Look below for the line that has "Protein AF-A0A0B4SX54-F1 (afdb_monomer)". Set down the lines from there through the line that has "ATOM 24 O O . PRO", exactly as written.

### Material for this exercise
- - -

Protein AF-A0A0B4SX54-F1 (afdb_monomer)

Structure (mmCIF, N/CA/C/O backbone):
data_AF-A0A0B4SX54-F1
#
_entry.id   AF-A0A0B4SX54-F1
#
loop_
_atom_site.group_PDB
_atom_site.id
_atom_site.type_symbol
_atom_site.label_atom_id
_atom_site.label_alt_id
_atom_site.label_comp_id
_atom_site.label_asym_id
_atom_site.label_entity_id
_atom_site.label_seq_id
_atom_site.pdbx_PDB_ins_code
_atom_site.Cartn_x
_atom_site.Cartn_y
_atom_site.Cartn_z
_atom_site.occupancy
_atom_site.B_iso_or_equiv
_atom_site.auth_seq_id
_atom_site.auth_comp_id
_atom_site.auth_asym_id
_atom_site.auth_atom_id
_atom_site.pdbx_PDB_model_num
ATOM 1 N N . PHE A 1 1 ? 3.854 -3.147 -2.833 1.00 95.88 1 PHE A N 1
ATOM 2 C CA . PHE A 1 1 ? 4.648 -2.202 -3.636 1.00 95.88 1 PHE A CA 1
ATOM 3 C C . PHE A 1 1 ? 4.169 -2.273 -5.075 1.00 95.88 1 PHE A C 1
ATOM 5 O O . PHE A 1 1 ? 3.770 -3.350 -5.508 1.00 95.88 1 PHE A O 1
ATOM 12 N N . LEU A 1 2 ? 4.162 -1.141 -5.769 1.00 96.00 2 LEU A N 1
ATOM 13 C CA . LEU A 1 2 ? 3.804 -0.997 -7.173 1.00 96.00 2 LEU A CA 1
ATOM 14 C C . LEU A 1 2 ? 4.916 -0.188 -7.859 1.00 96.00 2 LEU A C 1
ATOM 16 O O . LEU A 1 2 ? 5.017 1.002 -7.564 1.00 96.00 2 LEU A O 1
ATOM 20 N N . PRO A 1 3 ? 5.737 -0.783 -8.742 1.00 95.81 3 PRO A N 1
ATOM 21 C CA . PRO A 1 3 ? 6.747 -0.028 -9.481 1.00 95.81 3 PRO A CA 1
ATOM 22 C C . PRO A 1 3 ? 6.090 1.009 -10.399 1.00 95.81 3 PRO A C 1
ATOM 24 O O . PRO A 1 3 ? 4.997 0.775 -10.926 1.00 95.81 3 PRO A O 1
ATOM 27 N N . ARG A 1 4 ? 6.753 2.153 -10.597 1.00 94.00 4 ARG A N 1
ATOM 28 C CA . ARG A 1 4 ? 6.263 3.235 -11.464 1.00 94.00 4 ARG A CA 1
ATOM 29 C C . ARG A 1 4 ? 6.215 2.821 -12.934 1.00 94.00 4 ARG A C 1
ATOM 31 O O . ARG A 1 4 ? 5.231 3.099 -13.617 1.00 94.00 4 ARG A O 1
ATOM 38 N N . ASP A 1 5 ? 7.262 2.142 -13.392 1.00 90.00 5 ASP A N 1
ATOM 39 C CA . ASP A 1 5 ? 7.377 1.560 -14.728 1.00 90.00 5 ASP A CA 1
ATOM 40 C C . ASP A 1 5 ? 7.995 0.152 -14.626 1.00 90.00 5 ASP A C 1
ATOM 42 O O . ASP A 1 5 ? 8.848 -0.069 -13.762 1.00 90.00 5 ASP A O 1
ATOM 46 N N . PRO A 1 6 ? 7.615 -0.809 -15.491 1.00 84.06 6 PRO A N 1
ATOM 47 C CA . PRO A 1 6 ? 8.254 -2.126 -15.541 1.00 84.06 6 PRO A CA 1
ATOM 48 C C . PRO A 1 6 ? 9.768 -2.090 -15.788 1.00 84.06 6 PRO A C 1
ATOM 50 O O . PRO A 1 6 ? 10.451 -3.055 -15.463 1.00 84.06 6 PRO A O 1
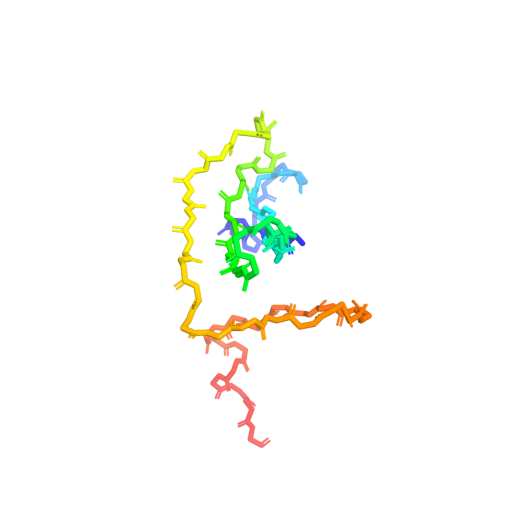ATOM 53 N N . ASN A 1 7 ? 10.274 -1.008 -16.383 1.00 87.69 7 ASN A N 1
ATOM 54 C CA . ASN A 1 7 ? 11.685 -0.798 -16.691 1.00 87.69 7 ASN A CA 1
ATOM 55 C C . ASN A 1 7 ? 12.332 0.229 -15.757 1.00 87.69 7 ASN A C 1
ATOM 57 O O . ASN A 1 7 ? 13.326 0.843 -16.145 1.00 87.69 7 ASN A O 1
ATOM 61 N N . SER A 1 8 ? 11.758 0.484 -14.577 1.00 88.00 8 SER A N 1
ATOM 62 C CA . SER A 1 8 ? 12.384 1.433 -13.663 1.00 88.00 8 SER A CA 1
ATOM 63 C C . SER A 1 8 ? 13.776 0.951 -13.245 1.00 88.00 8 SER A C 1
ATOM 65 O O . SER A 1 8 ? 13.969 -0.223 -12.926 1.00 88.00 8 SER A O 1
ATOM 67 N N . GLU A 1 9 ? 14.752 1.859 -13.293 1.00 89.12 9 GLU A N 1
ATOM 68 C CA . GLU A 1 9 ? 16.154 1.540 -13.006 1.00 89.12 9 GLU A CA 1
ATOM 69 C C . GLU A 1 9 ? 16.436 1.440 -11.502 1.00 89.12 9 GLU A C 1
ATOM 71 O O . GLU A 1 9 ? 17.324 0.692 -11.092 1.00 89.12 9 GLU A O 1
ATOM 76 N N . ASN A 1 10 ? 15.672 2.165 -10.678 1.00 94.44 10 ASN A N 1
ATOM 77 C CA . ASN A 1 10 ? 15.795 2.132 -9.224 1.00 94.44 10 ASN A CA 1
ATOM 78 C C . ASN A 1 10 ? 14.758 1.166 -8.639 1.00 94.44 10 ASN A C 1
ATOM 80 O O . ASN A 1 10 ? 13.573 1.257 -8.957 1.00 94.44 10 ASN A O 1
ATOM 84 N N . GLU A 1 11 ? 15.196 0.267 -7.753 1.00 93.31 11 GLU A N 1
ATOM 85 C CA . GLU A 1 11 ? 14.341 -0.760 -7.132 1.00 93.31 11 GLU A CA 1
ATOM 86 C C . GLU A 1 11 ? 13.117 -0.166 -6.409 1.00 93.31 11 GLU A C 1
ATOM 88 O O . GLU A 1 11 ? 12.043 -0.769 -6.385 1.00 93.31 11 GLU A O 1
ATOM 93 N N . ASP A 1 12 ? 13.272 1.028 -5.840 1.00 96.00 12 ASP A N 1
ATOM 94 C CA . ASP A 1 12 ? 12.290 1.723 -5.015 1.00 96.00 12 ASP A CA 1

- - -

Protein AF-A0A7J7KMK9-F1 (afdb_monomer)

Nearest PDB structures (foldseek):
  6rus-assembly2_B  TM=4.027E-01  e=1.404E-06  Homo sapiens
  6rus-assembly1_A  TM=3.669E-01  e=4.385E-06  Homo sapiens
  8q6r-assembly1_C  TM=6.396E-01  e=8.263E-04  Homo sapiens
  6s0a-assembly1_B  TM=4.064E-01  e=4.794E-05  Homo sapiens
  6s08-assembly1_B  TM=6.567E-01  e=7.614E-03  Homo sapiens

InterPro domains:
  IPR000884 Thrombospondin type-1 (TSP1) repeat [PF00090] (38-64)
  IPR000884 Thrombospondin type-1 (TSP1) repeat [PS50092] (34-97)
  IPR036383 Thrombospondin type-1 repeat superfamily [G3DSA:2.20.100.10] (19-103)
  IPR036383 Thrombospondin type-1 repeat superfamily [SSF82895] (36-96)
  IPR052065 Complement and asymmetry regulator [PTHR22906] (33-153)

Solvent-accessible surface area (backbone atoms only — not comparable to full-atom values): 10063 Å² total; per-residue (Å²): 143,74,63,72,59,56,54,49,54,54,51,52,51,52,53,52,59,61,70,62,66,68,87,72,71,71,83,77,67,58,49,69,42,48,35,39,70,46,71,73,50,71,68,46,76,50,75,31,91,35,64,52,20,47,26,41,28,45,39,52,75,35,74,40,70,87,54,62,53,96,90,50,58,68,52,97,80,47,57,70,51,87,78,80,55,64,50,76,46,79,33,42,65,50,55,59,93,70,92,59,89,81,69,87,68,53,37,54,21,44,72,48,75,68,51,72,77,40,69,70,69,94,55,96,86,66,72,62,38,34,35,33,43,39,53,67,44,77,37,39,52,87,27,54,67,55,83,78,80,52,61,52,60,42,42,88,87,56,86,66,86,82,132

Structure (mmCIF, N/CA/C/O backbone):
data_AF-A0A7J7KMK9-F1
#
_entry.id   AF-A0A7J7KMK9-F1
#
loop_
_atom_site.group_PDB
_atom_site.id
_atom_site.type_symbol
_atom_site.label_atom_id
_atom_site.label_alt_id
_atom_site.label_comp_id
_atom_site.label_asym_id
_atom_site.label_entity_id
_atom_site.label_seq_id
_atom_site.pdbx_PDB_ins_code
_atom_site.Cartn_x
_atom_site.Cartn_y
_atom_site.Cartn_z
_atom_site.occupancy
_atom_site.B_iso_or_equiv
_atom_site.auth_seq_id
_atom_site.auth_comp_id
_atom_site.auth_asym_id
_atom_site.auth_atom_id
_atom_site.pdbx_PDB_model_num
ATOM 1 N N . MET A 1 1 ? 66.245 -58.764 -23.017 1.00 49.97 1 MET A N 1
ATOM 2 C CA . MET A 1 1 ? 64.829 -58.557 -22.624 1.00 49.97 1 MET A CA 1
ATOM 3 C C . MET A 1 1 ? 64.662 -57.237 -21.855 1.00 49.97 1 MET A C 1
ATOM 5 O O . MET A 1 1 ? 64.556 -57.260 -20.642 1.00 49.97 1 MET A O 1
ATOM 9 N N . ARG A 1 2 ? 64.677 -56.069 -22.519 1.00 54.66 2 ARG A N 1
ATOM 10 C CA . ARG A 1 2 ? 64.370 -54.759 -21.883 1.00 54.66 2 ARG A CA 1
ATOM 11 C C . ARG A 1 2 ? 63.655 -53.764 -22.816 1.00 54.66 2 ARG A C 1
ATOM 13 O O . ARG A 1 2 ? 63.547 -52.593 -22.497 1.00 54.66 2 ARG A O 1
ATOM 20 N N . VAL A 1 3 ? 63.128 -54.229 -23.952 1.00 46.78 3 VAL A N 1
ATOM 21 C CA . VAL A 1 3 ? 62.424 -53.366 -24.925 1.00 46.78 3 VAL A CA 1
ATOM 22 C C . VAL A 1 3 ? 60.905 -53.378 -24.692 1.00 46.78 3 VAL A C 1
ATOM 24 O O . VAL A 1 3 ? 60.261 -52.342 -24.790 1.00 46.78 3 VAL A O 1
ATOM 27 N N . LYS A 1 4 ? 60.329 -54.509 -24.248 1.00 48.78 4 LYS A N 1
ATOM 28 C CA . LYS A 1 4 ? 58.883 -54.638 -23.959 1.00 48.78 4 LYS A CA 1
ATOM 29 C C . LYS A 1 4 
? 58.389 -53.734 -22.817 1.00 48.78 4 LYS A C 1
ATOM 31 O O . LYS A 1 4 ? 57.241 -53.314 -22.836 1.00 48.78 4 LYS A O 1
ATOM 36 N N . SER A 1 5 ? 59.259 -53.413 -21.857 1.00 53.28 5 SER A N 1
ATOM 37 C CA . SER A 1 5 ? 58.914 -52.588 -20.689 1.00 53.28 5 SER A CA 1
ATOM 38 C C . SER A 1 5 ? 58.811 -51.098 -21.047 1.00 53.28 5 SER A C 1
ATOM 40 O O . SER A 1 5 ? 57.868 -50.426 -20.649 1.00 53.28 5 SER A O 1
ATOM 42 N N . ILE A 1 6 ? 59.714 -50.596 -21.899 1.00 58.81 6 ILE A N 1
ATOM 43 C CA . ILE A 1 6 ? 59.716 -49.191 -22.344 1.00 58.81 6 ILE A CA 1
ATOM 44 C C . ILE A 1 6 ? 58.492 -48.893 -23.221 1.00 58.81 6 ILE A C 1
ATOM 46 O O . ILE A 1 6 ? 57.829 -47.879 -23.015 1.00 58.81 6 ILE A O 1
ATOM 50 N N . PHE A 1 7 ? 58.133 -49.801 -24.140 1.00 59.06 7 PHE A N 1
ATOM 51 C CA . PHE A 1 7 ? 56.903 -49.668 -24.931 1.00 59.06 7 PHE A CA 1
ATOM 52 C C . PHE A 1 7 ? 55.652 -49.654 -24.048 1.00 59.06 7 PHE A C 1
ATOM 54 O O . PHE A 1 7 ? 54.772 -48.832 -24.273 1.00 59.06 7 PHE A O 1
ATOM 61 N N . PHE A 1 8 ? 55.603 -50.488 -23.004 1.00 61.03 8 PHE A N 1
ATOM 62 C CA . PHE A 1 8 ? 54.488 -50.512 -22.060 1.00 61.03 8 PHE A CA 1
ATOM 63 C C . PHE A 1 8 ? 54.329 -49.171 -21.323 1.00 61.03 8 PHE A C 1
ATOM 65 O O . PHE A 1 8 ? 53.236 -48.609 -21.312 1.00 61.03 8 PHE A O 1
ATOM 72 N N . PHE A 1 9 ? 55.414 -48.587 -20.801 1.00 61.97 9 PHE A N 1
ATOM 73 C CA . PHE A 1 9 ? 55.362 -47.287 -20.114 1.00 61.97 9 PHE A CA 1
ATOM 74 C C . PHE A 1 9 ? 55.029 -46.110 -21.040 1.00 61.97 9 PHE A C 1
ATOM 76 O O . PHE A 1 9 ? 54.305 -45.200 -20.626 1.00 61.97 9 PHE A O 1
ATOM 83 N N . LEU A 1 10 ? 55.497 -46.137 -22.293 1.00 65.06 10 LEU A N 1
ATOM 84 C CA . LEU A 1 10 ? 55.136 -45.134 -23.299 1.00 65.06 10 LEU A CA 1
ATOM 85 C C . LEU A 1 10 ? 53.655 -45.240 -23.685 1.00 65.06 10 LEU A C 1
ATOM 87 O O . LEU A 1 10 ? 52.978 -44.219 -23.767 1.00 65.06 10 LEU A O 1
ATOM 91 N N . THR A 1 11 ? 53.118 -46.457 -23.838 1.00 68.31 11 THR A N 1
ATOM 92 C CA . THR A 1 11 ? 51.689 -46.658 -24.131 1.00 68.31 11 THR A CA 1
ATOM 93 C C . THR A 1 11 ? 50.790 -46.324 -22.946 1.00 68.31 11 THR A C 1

- - -

### Worked solution
Protein AF-A0A0B4SX54-F1 (afdb_monomer)

Structure (mmCIF, N/CA/C/O backbone):
data_AF-A0A0B4SX54-F1
#
_entry.id   AF-A0A0B4SX54-F1
#
loop_
_atom_site.group_PDB
_atom_site.id
_atom_site.type_symbol
_atom_site.label_atom_id
_atom_site.label_alt_id
_atom_site.label_comp_id
_atom_site.label_asym_id
_atom_site.label_entity_id
_atom_site.label_seq_id
_atom_site.pdbx_PDB_ins_code
_atom_site.Cartn_x
_atom_site.Cartn_y
_atom_site.Cartn_z
_atom_site.occupancy
_atom_site.B_iso_or_equiv
_atom_site.auth_seq_id
_atom_site.auth_comp_id
_atom_site.auth_asym_id
_atom_site.auth_atom_id
_atom_site.pdbx_PDB_model_num
ATOM 1 N N . PHE A 1 1 ? 3.854 -3.147 -2.833 1.00 95.88 1 PHE A N 1
ATOM 2 C CA . PHE A 1 1 ? 4.648 -2.202 -3.636 1.00 95.88 1 PHE A CA 1
ATOM 3 C C . PHE A 1 1 ? 4.169 -2.273 -5.075 1.00 95.88 1 PHE A C 1
ATOM 5 O O . PHE A 1 1 ? 3.770 -3.350 -5.508 1.00 95.88 1 PHE A O 1
ATOM 12 N N . LEU A 1 2 ? 4.162 -1.141 -5.769 1.00 96.00 2 LEU A N 1
ATOM 13 C CA . LEU A 1 2 ? 3.804 -0.997 -7.173 1.00 96.00 2 LEU A CA 1
ATOM 14 C C . LEU A 1 2 ? 4.916 -0.188 -7.859 1.00 96.00 2 LEU A C 1
ATOM 16 O O . LEU A 1 2 ? 5.017 1.002 -7.564 1.00 96.00 2 LEU A O 1
ATOM 20 N N . PRO A 1 3 ? 5.737 -0.783 -8.742 1.00 95.81 3 PRO A N 1
ATOM 21 C CA . PRO A 1 3 ? 6.747 -0.028 -9.481 1.00 95.81 3 PRO A CA 1
ATOM 22 C C . PRO A 1 3 ? 6.090 1.009 -10.399 1.00 95.81 3 PRO A C 1
ATOM 24 O O . PRO A 1 3 ? 4.997 0.775 -10.926 1.00 95.81 3 PRO A O 1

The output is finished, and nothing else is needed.